The title of this anthology paints in sombre hues the tension that reverberates across the chapters of this volume. Azadi, a word suffused with longing, resistance, loss and possibility, emerges as a polyvalent symbol imbued with many meanings throughout the anthology and reflects differently valenced experiences within the spaces of conflict in Kashmir. First-hand memories of political upheaval, military turmoil and what Marianne Hirsch calls “postmemory” are inscribed into these narratives.

Andrew Whitehead notes in the Foreword, “Among the currents largely concealed from view is the role of women in shaping the region’s social and political dispensation.” Perhaps it is this seeming absence that masks what is better understood as a tacit presence.

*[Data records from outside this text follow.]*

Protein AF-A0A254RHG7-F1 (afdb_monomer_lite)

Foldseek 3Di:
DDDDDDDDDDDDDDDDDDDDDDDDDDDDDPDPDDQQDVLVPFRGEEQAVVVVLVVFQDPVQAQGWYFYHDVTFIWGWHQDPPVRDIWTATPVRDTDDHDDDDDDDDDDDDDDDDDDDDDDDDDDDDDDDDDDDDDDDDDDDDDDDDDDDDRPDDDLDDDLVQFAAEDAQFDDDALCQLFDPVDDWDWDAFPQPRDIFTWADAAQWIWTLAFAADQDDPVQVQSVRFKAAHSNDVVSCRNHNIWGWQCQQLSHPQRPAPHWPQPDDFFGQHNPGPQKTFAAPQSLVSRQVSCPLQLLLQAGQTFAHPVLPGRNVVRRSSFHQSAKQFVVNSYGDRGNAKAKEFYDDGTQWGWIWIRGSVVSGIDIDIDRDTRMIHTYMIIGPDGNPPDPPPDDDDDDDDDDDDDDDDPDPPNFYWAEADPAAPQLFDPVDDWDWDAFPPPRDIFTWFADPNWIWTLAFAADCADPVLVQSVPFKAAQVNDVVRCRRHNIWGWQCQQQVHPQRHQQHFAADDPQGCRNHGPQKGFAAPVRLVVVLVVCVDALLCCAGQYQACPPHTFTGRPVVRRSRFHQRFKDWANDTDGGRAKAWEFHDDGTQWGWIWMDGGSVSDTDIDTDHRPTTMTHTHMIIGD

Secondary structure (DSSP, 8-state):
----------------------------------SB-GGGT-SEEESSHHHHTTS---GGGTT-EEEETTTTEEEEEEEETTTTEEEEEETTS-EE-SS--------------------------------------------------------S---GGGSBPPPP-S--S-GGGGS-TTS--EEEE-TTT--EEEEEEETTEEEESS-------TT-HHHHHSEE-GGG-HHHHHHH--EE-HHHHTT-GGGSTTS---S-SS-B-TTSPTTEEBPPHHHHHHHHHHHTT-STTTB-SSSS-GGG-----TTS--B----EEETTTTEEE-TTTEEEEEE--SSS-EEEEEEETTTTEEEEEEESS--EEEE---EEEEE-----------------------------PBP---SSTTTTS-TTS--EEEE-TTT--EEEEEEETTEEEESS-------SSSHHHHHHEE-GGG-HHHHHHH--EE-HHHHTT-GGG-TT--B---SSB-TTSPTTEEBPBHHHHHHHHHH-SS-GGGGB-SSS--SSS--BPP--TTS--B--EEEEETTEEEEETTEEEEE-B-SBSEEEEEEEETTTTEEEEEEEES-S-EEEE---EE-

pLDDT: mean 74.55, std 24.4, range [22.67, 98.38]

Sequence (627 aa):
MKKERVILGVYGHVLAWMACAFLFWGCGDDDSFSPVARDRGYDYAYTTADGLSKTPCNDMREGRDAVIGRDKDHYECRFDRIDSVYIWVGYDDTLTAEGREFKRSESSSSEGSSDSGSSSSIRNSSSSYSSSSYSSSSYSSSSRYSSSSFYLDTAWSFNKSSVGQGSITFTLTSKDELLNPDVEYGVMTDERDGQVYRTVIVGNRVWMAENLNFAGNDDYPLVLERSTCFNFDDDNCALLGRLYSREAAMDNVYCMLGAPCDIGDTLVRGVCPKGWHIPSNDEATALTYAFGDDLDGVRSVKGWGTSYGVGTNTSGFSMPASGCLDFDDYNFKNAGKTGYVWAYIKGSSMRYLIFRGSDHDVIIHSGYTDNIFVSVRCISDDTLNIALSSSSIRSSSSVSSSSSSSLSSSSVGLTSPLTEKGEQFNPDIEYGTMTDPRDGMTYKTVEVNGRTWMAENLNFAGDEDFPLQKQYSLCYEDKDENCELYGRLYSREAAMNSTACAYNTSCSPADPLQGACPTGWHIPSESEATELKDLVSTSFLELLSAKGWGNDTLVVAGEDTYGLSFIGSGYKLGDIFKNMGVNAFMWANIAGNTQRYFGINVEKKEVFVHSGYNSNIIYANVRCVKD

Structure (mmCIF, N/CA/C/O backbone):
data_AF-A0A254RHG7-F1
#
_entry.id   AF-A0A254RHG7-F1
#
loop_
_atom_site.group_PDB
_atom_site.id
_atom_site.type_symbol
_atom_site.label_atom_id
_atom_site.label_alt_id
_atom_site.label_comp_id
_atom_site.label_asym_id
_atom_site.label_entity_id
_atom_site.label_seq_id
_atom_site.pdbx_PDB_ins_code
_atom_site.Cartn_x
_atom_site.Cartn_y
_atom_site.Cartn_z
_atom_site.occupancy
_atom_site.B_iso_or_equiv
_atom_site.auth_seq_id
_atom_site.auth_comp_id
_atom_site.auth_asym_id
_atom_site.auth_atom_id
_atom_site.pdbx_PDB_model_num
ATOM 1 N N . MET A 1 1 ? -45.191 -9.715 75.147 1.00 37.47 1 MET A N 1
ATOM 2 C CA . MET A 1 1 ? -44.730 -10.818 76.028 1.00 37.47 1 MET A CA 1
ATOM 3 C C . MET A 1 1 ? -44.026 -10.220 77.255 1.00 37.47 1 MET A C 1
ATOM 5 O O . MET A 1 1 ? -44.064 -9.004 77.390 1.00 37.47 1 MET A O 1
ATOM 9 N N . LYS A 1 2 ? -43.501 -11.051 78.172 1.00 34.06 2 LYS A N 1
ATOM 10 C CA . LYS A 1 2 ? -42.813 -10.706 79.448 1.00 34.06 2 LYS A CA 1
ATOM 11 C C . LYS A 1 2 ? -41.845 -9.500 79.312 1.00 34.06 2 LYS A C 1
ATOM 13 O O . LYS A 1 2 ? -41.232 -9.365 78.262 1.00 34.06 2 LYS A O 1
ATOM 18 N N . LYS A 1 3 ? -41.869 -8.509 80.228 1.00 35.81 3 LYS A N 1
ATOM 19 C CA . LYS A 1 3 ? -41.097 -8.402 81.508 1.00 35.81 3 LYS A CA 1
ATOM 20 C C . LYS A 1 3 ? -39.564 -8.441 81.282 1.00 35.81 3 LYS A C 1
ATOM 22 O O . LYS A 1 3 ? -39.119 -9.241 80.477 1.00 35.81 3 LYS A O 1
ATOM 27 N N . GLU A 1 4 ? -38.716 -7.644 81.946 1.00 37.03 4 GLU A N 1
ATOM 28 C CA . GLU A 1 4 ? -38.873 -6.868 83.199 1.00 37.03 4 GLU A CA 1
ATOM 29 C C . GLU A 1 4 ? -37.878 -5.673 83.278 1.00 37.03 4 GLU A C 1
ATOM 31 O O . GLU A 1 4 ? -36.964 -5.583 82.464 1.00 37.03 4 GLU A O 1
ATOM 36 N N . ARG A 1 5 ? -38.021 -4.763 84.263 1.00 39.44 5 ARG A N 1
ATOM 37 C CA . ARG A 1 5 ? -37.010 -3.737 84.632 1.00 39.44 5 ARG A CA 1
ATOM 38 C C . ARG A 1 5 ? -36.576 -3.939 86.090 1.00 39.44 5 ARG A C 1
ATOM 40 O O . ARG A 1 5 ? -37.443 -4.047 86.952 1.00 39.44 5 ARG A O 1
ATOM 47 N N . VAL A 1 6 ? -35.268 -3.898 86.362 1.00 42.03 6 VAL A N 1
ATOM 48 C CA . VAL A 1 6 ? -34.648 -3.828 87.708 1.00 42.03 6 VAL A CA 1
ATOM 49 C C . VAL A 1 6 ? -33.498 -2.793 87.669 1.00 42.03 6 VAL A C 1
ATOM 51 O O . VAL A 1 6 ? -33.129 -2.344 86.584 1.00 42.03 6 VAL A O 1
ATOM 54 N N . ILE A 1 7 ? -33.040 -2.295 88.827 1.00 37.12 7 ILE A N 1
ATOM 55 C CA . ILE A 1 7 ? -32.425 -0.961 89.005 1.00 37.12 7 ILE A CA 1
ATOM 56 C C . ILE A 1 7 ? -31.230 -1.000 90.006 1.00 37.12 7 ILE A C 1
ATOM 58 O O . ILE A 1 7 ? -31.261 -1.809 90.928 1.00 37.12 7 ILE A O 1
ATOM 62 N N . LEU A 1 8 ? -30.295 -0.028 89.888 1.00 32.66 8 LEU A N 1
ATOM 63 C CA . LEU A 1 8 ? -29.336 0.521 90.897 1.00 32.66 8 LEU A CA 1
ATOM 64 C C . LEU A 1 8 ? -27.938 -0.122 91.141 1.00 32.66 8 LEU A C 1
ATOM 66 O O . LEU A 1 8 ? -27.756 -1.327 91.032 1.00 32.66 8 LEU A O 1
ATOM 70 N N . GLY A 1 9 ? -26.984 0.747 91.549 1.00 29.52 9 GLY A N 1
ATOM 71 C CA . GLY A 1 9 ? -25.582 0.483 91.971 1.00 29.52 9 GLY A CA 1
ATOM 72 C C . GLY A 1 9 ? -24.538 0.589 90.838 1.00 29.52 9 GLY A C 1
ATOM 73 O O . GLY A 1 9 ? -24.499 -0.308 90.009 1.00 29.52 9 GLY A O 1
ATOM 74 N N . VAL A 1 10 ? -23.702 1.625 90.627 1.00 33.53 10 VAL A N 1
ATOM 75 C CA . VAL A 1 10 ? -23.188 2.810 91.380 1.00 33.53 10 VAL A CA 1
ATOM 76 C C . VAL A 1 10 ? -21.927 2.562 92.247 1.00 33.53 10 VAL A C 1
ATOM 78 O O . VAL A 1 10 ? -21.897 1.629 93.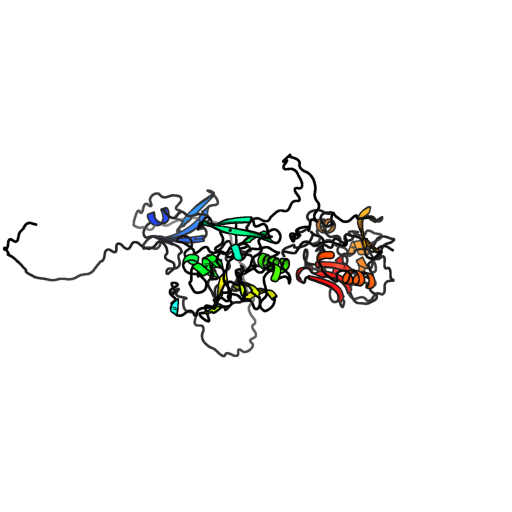039 1.00 33.53 10 VAL A O 1
ATOM 81 N N . TYR A 1 11 ? -20.953 3.488 92.125 1.00 31.22 11 TYR A N 1
ATOM 82 C CA . TYR A 1 11 ? -19.588 3.571 92.708 1.00 31.22 11 TYR A CA 1
ATOM 83 C C . TYR A 1 11 ? -18.489 2.699 92.052 1.00 31.22 11 TYR A C 1
ATOM 85 O O . TYR A 1 11 ? -18.737 1.558 91.687 1.00 31.22 11 TYR A O 1
ATOM 93 N N . GLY A 1 12 ? -17.249 3.192 91.874 1.00 28.59 12 GLY A N 1
ATOM 94 C CA . GLY A 1 12 ? -16.737 4.545 92.174 1.00 28.59 12 GLY A CA 1
ATOM 95 C C . GLY A 1 12 ? -15.328 4.838 91.614 1.00 28.59 12 GLY A C 1
ATOM 96 O O . GLY A 1 12 ? -14.592 3.924 91.258 1.00 28.59 12 GLY A O 1
ATOM 97 N N . HIS A 1 13 ? -14.968 6.125 91.521 1.00 31.89 13 HIS A N 1
ATOM 98 C CA . HIS A 1 13 ? -13.679 6.614 90.995 1.00 31.89 13 HIS A CA 1
ATOM 99 C C . HIS A 1 13 ? -12.520 6.492 91.999 1.00 31.89 13 HIS A C 1
ATOM 101 O O . HIS A 1 13 ? -12.733 6.705 93.190 1.00 31.89 13 HIS A O 1
ATOM 107 N N . VAL A 1 14 ? -11.282 6.411 91.486 1.00 32.38 14 VAL A N 1
ATOM 108 C CA . VAL A 1 14 ? -10.148 7.216 91.991 1.00 32.38 14 VAL A CA 1
ATOM 109 C C . VAL A 1 14 ? -9.352 7.780 90.799 1.00 32.38 14 VAL A C 1
ATOM 111 O O . VAL A 1 14 ? -9.077 7.064 89.841 1.00 32.38 14 VAL A O 1
ATOM 114 N N . LEU A 1 15 ? 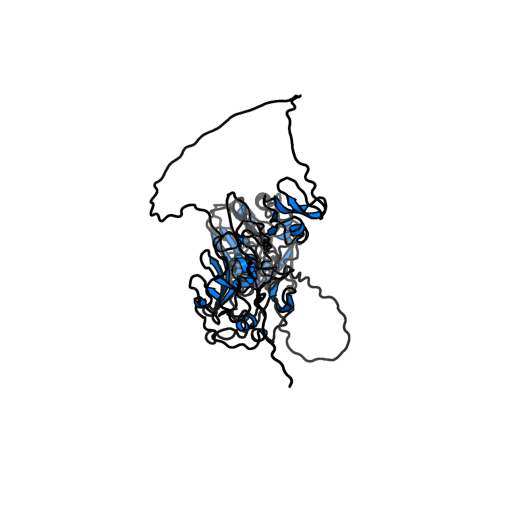-8.992 9.065 90.869 1.00 31.19 15 LEU A N 1
ATOM 115 C CA . LEU A 1 15 ? -8.139 9.815 89.932 1.00 31.19 15 LEU A CA 1
ATOM 116 C C . LEU A 1 15 ? -7.020 10.515 90.727 1.00 31.19 15 LEU A C 1
ATOM 118 O O . LEU A 1 15 ? -7.336 11.131 91.741 1.00 31.19 15 LEU A O 1
ATOM 122 N N . ALA A 1 16 ? -5.770 10.473 90.243 1.00 32.91 16 ALA A N 1
ATOM 123 C CA . ALA A 1 16 ? -4.665 11.437 90.473 1.00 32.91 16 ALA A CA 1
ATOM 124 C C . ALA A 1 16 ? -3.411 10.933 89.700 1.00 32.91 16 ALA A C 1
ATOM 126 O O . ALA A 1 16 ? -3.143 9.739 89.758 1.00 32.91 16 ALA A O 1
ATOM 127 N N . TRP A 1 17 ? -2.708 11.678 88.824 1.00 30.16 17 TRP A N 1
ATOM 128 C CA . TRP A 1 17 ? -1.944 12.943 89.007 1.00 30.16 17 TRP A CA 1
ATOM 129 C C . TRP A 1 17 ? -0.683 12.734 89.881 1.00 30.16 17 TRP A C 1
ATOM 131 O O . TRP A 1 17 ? -0.818 12.155 90.950 1.00 30.16 17 TRP A O 1
ATOM 141 N N . MET A 1 18 ? 0.555 13.166 89.562 1.00 31.02 18 MET A N 1
ATOM 142 C CA . MET A 1 18 ? 1.207 13.973 88.486 1.00 31.02 18 MET A CA 1
ATOM 143 C C . MET A 1 18 ? 2.749 13.690 88.527 1.00 31.02 18 MET A C 1
ATOM 145 O O . MET A 1 18 ? 3.188 13.119 89.520 1.00 31.02 18 MET A O 1
ATOM 149 N N . ALA A 1 19 ? 3.669 14.106 87.630 1.00 30.39 19 ALA A N 1
ATOM 150 C CA . ALA A 1 19 ? 3.687 14.593 86.230 1.00 30.39 19 ALA A CA 1
ATOM 151 C C . ALA A 1 19 ? 5.165 14.760 85.741 1.00 30.39 19 ALA A C 1
ATOM 153 O O . ALA A 1 19 ? 6.058 14.853 86.579 1.00 30.39 19 ALA A O 1
ATOM 154 N N . CYS A 1 20 ? 5.385 14.922 84.419 1.00 28.61 20 CYS A N 1
ATOM 155 C CA . CYS A 1 20 ? 6.659 15.278 83.729 1.00 28.61 20 CYS A CA 1
ATOM 156 C C . CYS A 1 20 ? 7.794 14.213 83.767 1.00 28.61 20 CYS A C 1
ATOM 158 O O . CYS A 1 20 ? 7.965 13.524 84.761 1.00 28.61 20 CYS A O 1
ATOM 160 N N . ALA A 1 21 ? 8.622 14.012 82.728 1.00 29.69 21 ALA A N 1
ATOM 161 C CA . ALA A 1 21 ? 9.085 14.938 81.679 1.00 29.69 21 ALA A CA 1
ATOM 162 C C . ALA A 1 21 ? 9.255 14.296 80.264 1.00 29.69 21 ALA A C 1
ATOM 164 O O . ALA A 1 21 ? 8.857 13.159 80.033 1.00 29.69 21 ALA A O 1
ATOM 165 N N . PHE A 1 22 ? 9.803 15.065 79.312 1.00 32.34 22 PHE A N 1
ATOM 166 C CA . PHE A 1 22 ? 9.886 14.801 77.859 1.00 32.34 22 PHE A CA 1
ATOM 167 C C . PHE A 1 22 ? 10.940 13.749 77.431 1.00 32.34 22 PHE A C 1
ATOM 169 O O . PHE A 1 22 ? 12.018 13.721 78.019 1.00 32.34 22 PHE A O 1
ATOM 176 N N . LEU A 1 23 ? 10.711 13.024 76.316 1.00 29.05 23 LEU A N 1
ATOM 177 C CA . LEU A 1 23 ? 11.305 13.291 74.974 1.00 29.05 23 LEU A CA 1
ATOM 178 C C . LEU A 1 23 ? 10.925 12.217 73.905 1.00 29.05 23 LEU A C 1
ATOM 180 O O . LEU A 1 23 ? 11.024 11.029 74.164 1.00 29.05 23 LEU A O 1
ATOM 184 N N . PHE A 1 24 ? 10.513 12.704 72.723 1.00 27.64 24 PHE A N 1
ATOM 185 C CA . PHE A 1 24 ? 10.409 12.153 71.342 1.00 27.64 24 PHE A CA 1
ATOM 186 C C . PHE A 1 24 ? 10.415 10.649 70.947 1.00 27.64 24 PHE A C 1
ATOM 188 O O . PHE A 1 24 ? 11.215 9.851 71.413 1.00 27.64 24 PHE A O 1
ATOM 195 N N . TRP A 1 25 ? 9.650 10.410 69.860 1.00 29.52 25 TRP A N 1
ATOM 196 C CA . TRP A 1 25 ? 9.616 9.274 68.906 1.00 29.52 25 TRP A CA 1
ATOM 197 C C . TRP A 1 25 ? 9.138 7.896 69.420 1.00 29.52 25 TRP A C 1
ATOM 199 O O . TRP A 1 25 ? 9.456 7.484 70.526 1.00 29.52 25 TRP A O 1
ATOM 209 N N . GLY A 1 26 ? 8.353 7.132 68.645 1.00 26.53 26 GLY A N 1
ATOM 210 C CA . GLY A 1 26 ? 7.794 7.393 67.302 1.00 26.53 26 GLY A CA 1
ATOM 211 C C . GLY A 1 26 ? 6.593 6.487 66.983 1.00 26.53 26 GLY A C 1
ATOM 212 O O . GLY A 1 26 ? 6.316 5.554 67.735 1.00 26.53 26 GLY A O 1
ATOM 213 N N . CYS A 1 27 ? 5.861 6.783 65.904 1.00 30.19 27 CYS A N 1
ATOM 214 C CA . CYS A 1 27 ? 4.738 5.955 65.446 1.00 30.19 27 CYS A CA 1
ATOM 215 C C . CYS A 1 27 ? 5.224 4.616 64.871 1.00 30.19 27 CYS A C 1
ATOM 217 O O . CYS A 1 27 ? 6.321 4.529 64.317 1.00 30.19 27 CYS A O 1
ATOM 219 N N . GLY A 1 28 ? 4.391 3.583 65.004 1.00 26.73 28 GLY A N 1
ATOM 220 C CA . GLY A 1 28 ? 4.493 2.354 64.223 1.00 26.73 28 GLY A CA 1
ATOM 221 C C . GLY A 1 28 ? 3.375 2.358 63.191 1.00 26.73 28 GLY A C 1
ATOM 222 O O . GLY A 1 28 ? 2.212 2.244 63.572 1.00 26.73 28 GLY A O 1
ATOM 223 N N . ASP A 1 29 ? 3.733 2.533 61.922 1.00 35.69 29 ASP A N 1
ATOM 224 C CA . ASP A 1 29 ? 2.783 2.635 60.816 1.00 35.69 29 ASP A CA 1
ATOM 225 C C . ASP A 1 29 ? 2.652 1.264 60.127 1.00 35.69 29 ASP A C 1
ATOM 227 O O . ASP A 1 29 ? 3.577 0.820 59.441 1.00 35.69 29 ASP A O 1
ATOM 231 N N . ASP A 1 30 ? 1.509 0.590 60.301 1.00 37.75 30 ASP A N 1
ATOM 232 C CA . ASP A 1 30 ? 1.137 -0.633 59.563 1.00 37.75 30 ASP A CA 1
ATOM 233 C C . ASP A 1 30 ? 0.602 -0.278 58.153 1.00 37.75 30 ASP A C 1
ATOM 235 O O . ASP A 1 30 ? -0.495 -0.671 57.751 1.00 37.75 30 ASP A O 1
ATOM 239 N N . ASP A 1 31 ? 1.377 0.502 57.391 1.00 35.47 31 ASP A N 1
ATOM 240 C CA . ASP A 1 31 ? 1.025 0.928 56.032 1.00 35.47 31 ASP A CA 1
ATOM 241 C C . ASP A 1 31 ? 1.254 -0.205 55.017 1.00 35.47 31 ASP A C 1
ATOM 243 O O . ASP A 1 31 ? 2.352 -0.410 54.483 1.00 35.47 31 ASP A O 1
ATOM 247 N N . SER A 1 32 ? 0.183 -0.931 54.692 1.00 38.09 32 SER A N 1
ATOM 248 C CA . SER A 1 32 ? 0.142 -1.828 53.535 1.00 38.09 32 SER A CA 1
ATOM 249 C C . SER A 1 32 ? 0.144 -1.015 52.233 1.00 38.09 32 SER A C 1
ATOM 251 O O . SER A 1 32 ? -0.911 -0.595 51.752 1.00 38.09 32 SER A O 1
ATOM 253 N N . PHE A 1 33 ? 1.328 -0.779 51.664 1.00 37.31 33 PHE A N 1
ATOM 254 C CA . PHE A 1 33 ? 1.475 -0.086 50.379 1.00 37.31 33 PHE A CA 1
ATOM 255 C C . PHE A 1 33 ? 0.704 -0.783 49.247 1.00 37.31 33 PHE A C 1
ATOM 257 O O . PHE A 1 33 ? 0.718 -2.009 49.127 1.00 37.31 33 PHE A O 1
ATOM 264 N N . SER A 1 34 ? 0.076 0.027 48.389 1.00 42.88 34 SER A N 1
ATOM 265 C CA . SER A 1 34 ? -0.474 -0.413 47.102 1.00 42.88 34 SER A CA 1
ATOM 266 C C . SER A 1 34 ? 0.655 -0.912 46.183 1.00 42.88 34 SER A C 1
ATOM 268 O O . SER A 1 34 ? 1.719 -0.289 46.176 1.00 42.88 34 SER A O 1
ATOM 270 N N . PRO A 1 35 ? 0.451 -1.978 45.382 1.00 44.72 35 PRO A N 1
ATOM 271 C CA . PRO A 1 35 ? 1.492 -2.531 44.508 1.00 44.72 35 PRO A CA 1
ATOM 272 C C . PRO A 1 35 ? 1.896 -1.619 43.334 1.00 44.72 35 PRO A C 1
ATOM 274 O O . PRO A 1 35 ? 2.892 -1.908 42.673 1.00 44.72 35 PRO A O 1
ATOM 277 N N . VAL A 1 36 ? 1.159 -0.531 43.073 1.00 49.34 36 VAL A N 1
ATOM 278 C CA . VAL A 1 36 ? 1.450 0.455 42.015 1.00 49.34 36 VAL A CA 1
ATOM 279 C C . VAL A 1 36 ? 1.908 1.770 42.650 1.00 49.34 36 VAL A C 1
ATOM 281 O O . VAL A 1 36 ? 1.174 2.363 43.441 1.00 49.34 36 VAL A O 1
ATOM 284 N N . ALA A 1 37 ? 3.105 2.246 42.289 1.00 46.34 37 ALA A N 1
ATOM 285 C CA . ALA A 1 37 ? 3.747 3.417 42.907 1.00 46.34 37 ALA A CA 1
ATOM 286 C C . ALA A 1 37 ? 4.294 4.435 41.883 1.00 46.34 37 ALA A C 1
ATOM 288 O O . ALA A 1 37 ? 5.361 5.027 42.081 1.00 46.34 37 ALA A O 1
ATOM 289 N N . ARG A 1 38 ? 3.535 4.656 40.800 1.00 42.88 38 ARG A N 1
ATOM 290 C CA . ARG A 1 38 ? 3.906 5.512 39.654 1.00 42.88 38 ARG A CA 1
ATOM 291 C C . ARG A 1 38 ? 4.381 6.917 40.043 1.00 42.88 38 ARG A C 1
ATOM 293 O O . ARG A 1 38 ? 5.352 7.393 39.462 1.00 42.88 38 ARG A O 1
ATOM 300 N N . ASP A 1 39 ? 3.801 7.522 41.081 1.00 46.12 39 ASP A N 1
ATOM 301 C CA . ASP A 1 39 ? 4.171 8.841 41.633 1.00 46.12 39 ASP A CA 1
ATOM 302 C C . ASP A 1 39 ? 5.650 8.965 42.061 1.00 46.12 39 ASP A C 1
ATOM 304 O O . ASP A 1 39 ? 6.124 10.057 42.381 1.00 46.12 39 ASP A O 1
ATOM 308 N N . ARG A 1 40 ? 6.386 7.846 42.136 1.00 48.69 40 ARG A N 1
ATOM 309 C CA . ARG A 1 40 ? 7.788 7.786 42.579 1.00 48.69 40 ARG A CA 1
ATOM 310 C C . ARG A 1 40 ? 8.770 7.341 41.492 1.00 48.69 40 ARG A C 1
ATOM 312 O O . ARG A 1 40 ? 9.963 7.302 41.778 1.00 48.69 40 ARG A O 1
ATOM 319 N N . GLY A 1 41 ? 8.290 7.080 40.273 1.00 55.28 41 GLY A N 1
ATOM 320 C CA . GLY A 1 41 ? 9.126 6.763 39.109 1.00 55.28 41 GLY A CA 1
ATOM 321 C C . GLY A 1 41 ? 9.441 5.279 38.896 1.00 55.28 41 GLY A C 1
ATOM 322 O O . GLY A 1 41 ? 10.425 4.992 38.228 1.00 55.28 41 GLY A O 1
ATOM 323 N N . TYR A 1 42 ? 8.633 4.364 39.444 1.00 64.62 42 TYR A N 1
ATOM 324 C CA . TYR A 1 42 ? 8.774 2.906 39.286 1.00 64.62 42 TYR A CA 1
ATOM 325 C C . TYR A 1 42 ? 7.408 2.289 38.954 1.00 64.62 42 TYR A C 1
ATOM 327 O O . TYR A 1 42 ? 6.379 2.832 39.372 1.00 64.62 42 TYR A O 1
ATOM 335 N N . ASP A 1 43 ? 7.370 1.162 38.237 1.00 69.62 43 ASP A N 1
ATOM 336 C CA . ASP A 1 43 ? 6.110 0.461 37.952 1.00 69.62 43 ASP A CA 1
ATOM 337 C C . ASP A 1 43 ? 5.527 -0.166 39.229 1.00 69.62 43 ASP A C 1
ATOM 339 O O . ASP A 1 43 ? 4.337 -0.004 39.516 1.00 69.62 43 ASP A O 1
ATOM 343 N N . TYR A 1 44 ? 6.380 -0.825 40.022 1.00 74.31 44 TYR A N 1
ATOM 344 C CA . TYR A 1 44 ? 5.988 -1.573 41.218 1.00 74.31 44 TYR A CA 1
ATOM 345 C C . TYR A 1 44 ? 6.738 -1.123 42.481 1.00 74.31 44 TYR A C 1
ATOM 347 O O . TYR A 1 44 ? 7.918 -0.770 42.432 1.00 74.31 44 TYR A O 1
ATOM 355 N N . ALA A 1 45 ? 6.090 -1.210 43.647 1.00 74.56 45 ALA A N 1
ATOM 356 C CA . ALA A 1 45 ? 6.768 -1.037 44.935 1.00 74.56 45 ALA A CA 1
ATOM 357 C C . ALA A 1 45 ? 6.237 -1.985 46.016 1.00 74.56 45 ALA A C 1
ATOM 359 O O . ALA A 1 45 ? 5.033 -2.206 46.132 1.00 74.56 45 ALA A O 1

The anthology consists of eighteen chapters that bring together the multiplicity of the voices of women from different walks of life across Jammu, Kashmir and Ladakh. It situates women’s position in Kashmir within a broader socio-political topology and patriarchal hegemony, foregrounding the epistemological violence that structures how their histories and subjectivities are produced and (mis?)represented. A persistent kernel of remembering the women “who sacrificed their kith and kin for the cause of Azadi” is ubiquitous in the intimate vignettes of lives, pre-empting historiographic preclusion.

Each reflective piece conjures a liminal, ‘in-between’ space where the individuals negotiate the interstices of appropriation and Othering. The lucid language colours the lived experiences, creating a vortex of the plurality of the women’s experiences. The narrative, sans any sentimental simplification, perhaps enacts a form of Derridean différance, prompting the readers to mire in hermeneutics, to navigate the gaps, ruses and slippages among personal experience, social expectation and political turbulence per se. The grotesque logic of effacing freedom lays bare how deeply the apparatus of politics infiltrates the intimate sphere, entering homes, relationships and identity itself. A proliferation of lieu de mémoire underpinned by disillusionment and disenchantment is peppered throughout the book at various intervals.

The narratives chart how women are oftentimes turned into interpellated subjects who, convinced of their volition, capitulate to subjugation, nevertheless cultivating a circumspect discomfiture. For instance, in the chapter titled “Emancipation in the Land of Chinar”, Saman Nabi, an advocate at the Jammu and Kashmir High Court, brings forth how the attempts to break the glass ceiling have been egregiously thwarted within the societal paradigms of Kashmir. Similarly, Arshie Qureshi, a social developmentalist, attempts to map in the chapter, “Of Freedom, Feminism and Good Girls in Kashmir”, the changing definition of feminism in a dichotomous space devoid of freedom in its truest sense. She writes, “In Kashmir, as in most South Asian societies, the conservatives have always viewed feminism as a Western import, as a threat to their masculinity and their assumption of the role of ‘guardian’.”

The dominant mood in the anthology is one of malaise, uncanny and discomfort. Pick up the book to encounter the tenacity and the textures of women’s lives where the personal is political.